When August Ends - Page 60

“There are no mistakes in life. Everything you do is a choice. Some of them are good, and others contribute to our personal growth, teach us lessons. Choices lead us to things we were meant to experience. I may be depressed, but I’m still your mother, and I’ve still garnered some wisdom over the years.”

“You’re not disappointed in me, then?”

“Why would I be? Noah is a great man. My trepidation about him early on had nothing to do with him and everything to do with me. I was afraid to lose you. I’ve since come to terms with the fact that you’re leaving, so my feelings toward Noah have evolved, too. I’ve always sensed the attraction between the two of you. You know that. So, no, this isn’t a surprise, and I’m not disappointed. I just don’t want you to get hurt.”

“Wow.” I took a sip of my coffee and sighed. “I was expecting you to give me hell.”

“Do I think he’s too old for you? Yes. But the fact is, you’re an adult. I’ve tried hard over the past couple of months to learn how to let you go. That means not questioning your decisions anymore. It hasn’t been easy.”

“I’m pretty sure I might be in love with him, but I would never tell him that. That would freak him out.”

My mother didn’t seem all that surprised to hear me say that either. “I know he cares about you, too.”

“He cares about me, yes, and because of that, he didn’t want to cross the line. But I’ve made it very difficult for him to resist me. I’ve practically thrown myself at him all summer. So, eventually he gave in. But…now I sort of regret my actions. I was careless, thinking I could handle anything. Maybe I can’t.”

“What is he telling you?”

“He doesn’t want to tie me down right now. He’s afraid I’ll regret it. Which means I’m pretty sure his plan is to go back to Pennsylvania and go on with his life without me.”

My mother looked pensive as she stared out the window toward the boathouse. “I do believe he has your best interests at heart. And I do believe he’s right in some ways. But I also believe that if two people are truly meant to be together, they’ll find a way to make it work. Sometimes you have to be apart first to figure that out.”***Throughout the afternoon, I could still feel Noah between my legs. The harsh reality of our last conversation, though, clashed with the post-coital haze. As confused as I was, my body craved him.

I thought a lot about what my mother had said, about people sometimes needing to be apart to figure things out. There was a reason for that old saying about setting someone free if you love them. If they don’t come back, they never belonged to you in the first place.

In my heart, I knew Noah wasn’t going to let me cancel my plans to go to Vermont. It was important to him that I experience living independently. So I had to figure out how I was going to handle these remaining days with him, considering that moving ahead with my plans was inevitable.

He’d texted a few times to check on me.
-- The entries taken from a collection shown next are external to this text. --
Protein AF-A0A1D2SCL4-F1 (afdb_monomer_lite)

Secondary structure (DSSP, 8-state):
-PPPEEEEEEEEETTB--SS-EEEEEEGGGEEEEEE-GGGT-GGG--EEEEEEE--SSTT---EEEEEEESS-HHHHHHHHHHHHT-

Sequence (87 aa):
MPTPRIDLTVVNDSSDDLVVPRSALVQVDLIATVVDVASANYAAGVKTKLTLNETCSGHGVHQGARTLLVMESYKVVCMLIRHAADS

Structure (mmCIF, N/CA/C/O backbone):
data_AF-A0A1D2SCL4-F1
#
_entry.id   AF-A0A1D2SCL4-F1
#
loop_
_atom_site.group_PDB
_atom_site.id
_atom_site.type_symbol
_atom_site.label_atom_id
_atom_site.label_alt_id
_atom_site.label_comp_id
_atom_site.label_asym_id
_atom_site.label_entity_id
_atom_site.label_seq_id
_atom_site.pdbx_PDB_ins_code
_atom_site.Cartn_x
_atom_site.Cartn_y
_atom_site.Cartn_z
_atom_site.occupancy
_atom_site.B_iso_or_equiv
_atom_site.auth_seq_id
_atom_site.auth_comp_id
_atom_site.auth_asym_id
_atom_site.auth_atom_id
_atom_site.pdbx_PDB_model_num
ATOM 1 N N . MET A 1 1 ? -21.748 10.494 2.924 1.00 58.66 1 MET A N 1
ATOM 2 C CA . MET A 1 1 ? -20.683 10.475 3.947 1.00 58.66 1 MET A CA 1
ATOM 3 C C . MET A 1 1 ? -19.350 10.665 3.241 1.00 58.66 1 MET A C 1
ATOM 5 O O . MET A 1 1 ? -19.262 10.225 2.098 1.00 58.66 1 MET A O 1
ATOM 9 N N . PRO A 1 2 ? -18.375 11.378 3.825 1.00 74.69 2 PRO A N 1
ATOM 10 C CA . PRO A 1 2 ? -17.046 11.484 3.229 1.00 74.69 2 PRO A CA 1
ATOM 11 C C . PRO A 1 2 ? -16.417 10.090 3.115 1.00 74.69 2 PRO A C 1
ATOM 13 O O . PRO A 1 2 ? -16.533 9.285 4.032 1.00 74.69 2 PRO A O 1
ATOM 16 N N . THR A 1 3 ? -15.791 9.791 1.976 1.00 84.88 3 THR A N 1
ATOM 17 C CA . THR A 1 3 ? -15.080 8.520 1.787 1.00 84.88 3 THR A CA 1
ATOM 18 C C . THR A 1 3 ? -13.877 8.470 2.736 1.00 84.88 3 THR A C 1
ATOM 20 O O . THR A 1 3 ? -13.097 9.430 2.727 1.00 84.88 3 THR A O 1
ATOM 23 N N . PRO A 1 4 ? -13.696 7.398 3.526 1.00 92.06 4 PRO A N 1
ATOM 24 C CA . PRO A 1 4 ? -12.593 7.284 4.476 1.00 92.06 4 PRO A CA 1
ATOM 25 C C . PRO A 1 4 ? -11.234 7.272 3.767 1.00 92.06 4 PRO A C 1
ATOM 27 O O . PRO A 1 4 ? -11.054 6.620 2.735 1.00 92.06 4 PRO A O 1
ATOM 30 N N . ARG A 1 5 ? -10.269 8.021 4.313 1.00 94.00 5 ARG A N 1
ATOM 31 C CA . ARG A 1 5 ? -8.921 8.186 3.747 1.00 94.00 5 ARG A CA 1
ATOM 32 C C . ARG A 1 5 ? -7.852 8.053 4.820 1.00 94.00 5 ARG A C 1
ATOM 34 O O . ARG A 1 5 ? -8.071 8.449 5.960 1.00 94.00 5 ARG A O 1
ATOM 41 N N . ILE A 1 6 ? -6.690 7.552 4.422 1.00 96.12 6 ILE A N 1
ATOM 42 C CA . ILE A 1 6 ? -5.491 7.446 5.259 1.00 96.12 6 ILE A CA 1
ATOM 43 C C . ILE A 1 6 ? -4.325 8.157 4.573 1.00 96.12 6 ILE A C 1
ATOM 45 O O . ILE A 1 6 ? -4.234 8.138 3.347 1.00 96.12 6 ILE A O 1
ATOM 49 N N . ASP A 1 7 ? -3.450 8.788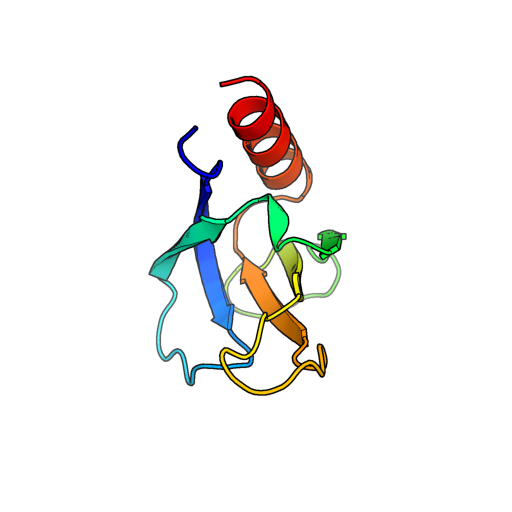 5.350 1.00 96.56 7 ASP A N 1
ATOM 50 C CA . ASP A 1 7 ? -2.216 9.391 4.838 1.00 96.56 7 ASP A CA 1
ATOM 51 C C . ASP A 1 7 ? -1.061 8.393 4.975 1.00 96.56 7 ASP A C 1
ATOM 53 O O . ASP A 1 7 ? -0.883 7.799 6.042 1.00 96.56 7 ASP A O 1
ATOM 57 N N . LEU A 1 8 ? -0.323 8.169 3.886 1.00 96.69 8 LEU A N 1
ATOM 58 C CA . LEU A 1 8 ? 0.781 7.208 3.808 1.00 96.69 8 LEU A CA 1
ATOM 59 C C . LEU A 1 8 ? 1.979 7.804 3.073 1.00 96.69 8 LEU A C 1
ATOM 61 O O . LEU A 1 8 ? 1.819 8.559 2.114 1.00 96.69 8 LEU A O 1
ATOM 65 N N . THR A 1 9 ? 3.182 7.390 3.455 1.00 96.50 9 THR A N 1
ATOM 66 C CA . THR A 1 9 ? 4.426 7.767 2.784 1.00 96.50 9 THR A CA 1
ATOM 67 C C . THR A 1 9 ? 4.735 6.766 1.676 1.00 96.50 9 THR A C 1
ATOM 69 O O . THR A 1 9 ? 5.274 5.682 1.917 1.00 96.50 9 THR A O 1
ATOM 72 N N . VAL A 1 10 ? 4.395 7.132 0.441 1.00 95.06 10 VAL A N 1
ATOM 73 C CA . VAL A 1 10 ? 4.590 6.312 -0.758 1.00 95.06 10 VAL A CA 1
ATOM 74 C C . VAL A 1 10 ? 6.004 6.499 -1.293 1.00 95.06 10 VAL A C 1
ATOM 76 O O . VAL A 1 10 ? 6.428 7.616 -1.575 1.00 95.06 10 VAL A O 1
ATOM 79 N N . VAL A 1 11 ? 6.719 5.389 -1.451 1.00 94.38 11 VAL A N 1
ATOM 80 C CA . VAL A 1 11 ? 8.078 5.318 -2.010 1.00 94.38 11 VAL A CA 1
ATOM 81 C C . VAL A 1 11 ? 8.043 4.958 -3.491 1.00 94.38 11 VAL A C 1
ATOM 83 O O . VAL A 1 11 ? 8.845 5.459 -4.271 1.00 94.38 11 VAL A O 1
ATOM 86 N N . ASN A 1 12 ? 7.122 4.078 -3.878 1.00 93.50 12 ASN A N 1
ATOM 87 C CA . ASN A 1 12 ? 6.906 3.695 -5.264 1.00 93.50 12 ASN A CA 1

I’d avoided going over there long enough.

I forced myself to shower and get dressed.

The weather was overcast and drizzly as I made my way back to the boathouse.

Noah opened the door right away, looking concerned, like he was already anticipating that my mood would be off.

“Hey,” he said, his tone sullen.

“Hey.”

There was an awkwardness in the air, like we didn’t know whether to argue, kiss each other, start fucking again, or what.

The smell of something cooking invaded my senses as I entered.

Walking over to the stove, I asked, “What are you making?”

“It’s cooler out today. I made this stew. Will you have some with me?”

“Yeah. That sounds great.” I peeked into the pot. “What’s in it?” The steam hit my face.

“Carrots, beef, onions, spices…a lot of things. A mish-mash, kind of like my brain today.”

“I can relate.”

Our eyes locked. His stare fell to my lips. He looked like he wanted to kiss me. I wanted him to, but at the same time, I prayed he didn’t.

He stirred the pot. “My dad used to make this stew, actually. It’s one of the only things he knows how to cook. One day I asked him to teach me how to make it. We call it man stew.”

“That’s funny.” I chuckled. “Well, I’d love to try some of your man stew.”

That most certainly sounded sexual.

Noah set two bowls out and poured some of the concoction into each. He carried them over to where I was sitting at the table.

I blew on it and took a bite. “Mmm…it’s good. Hits the spot.”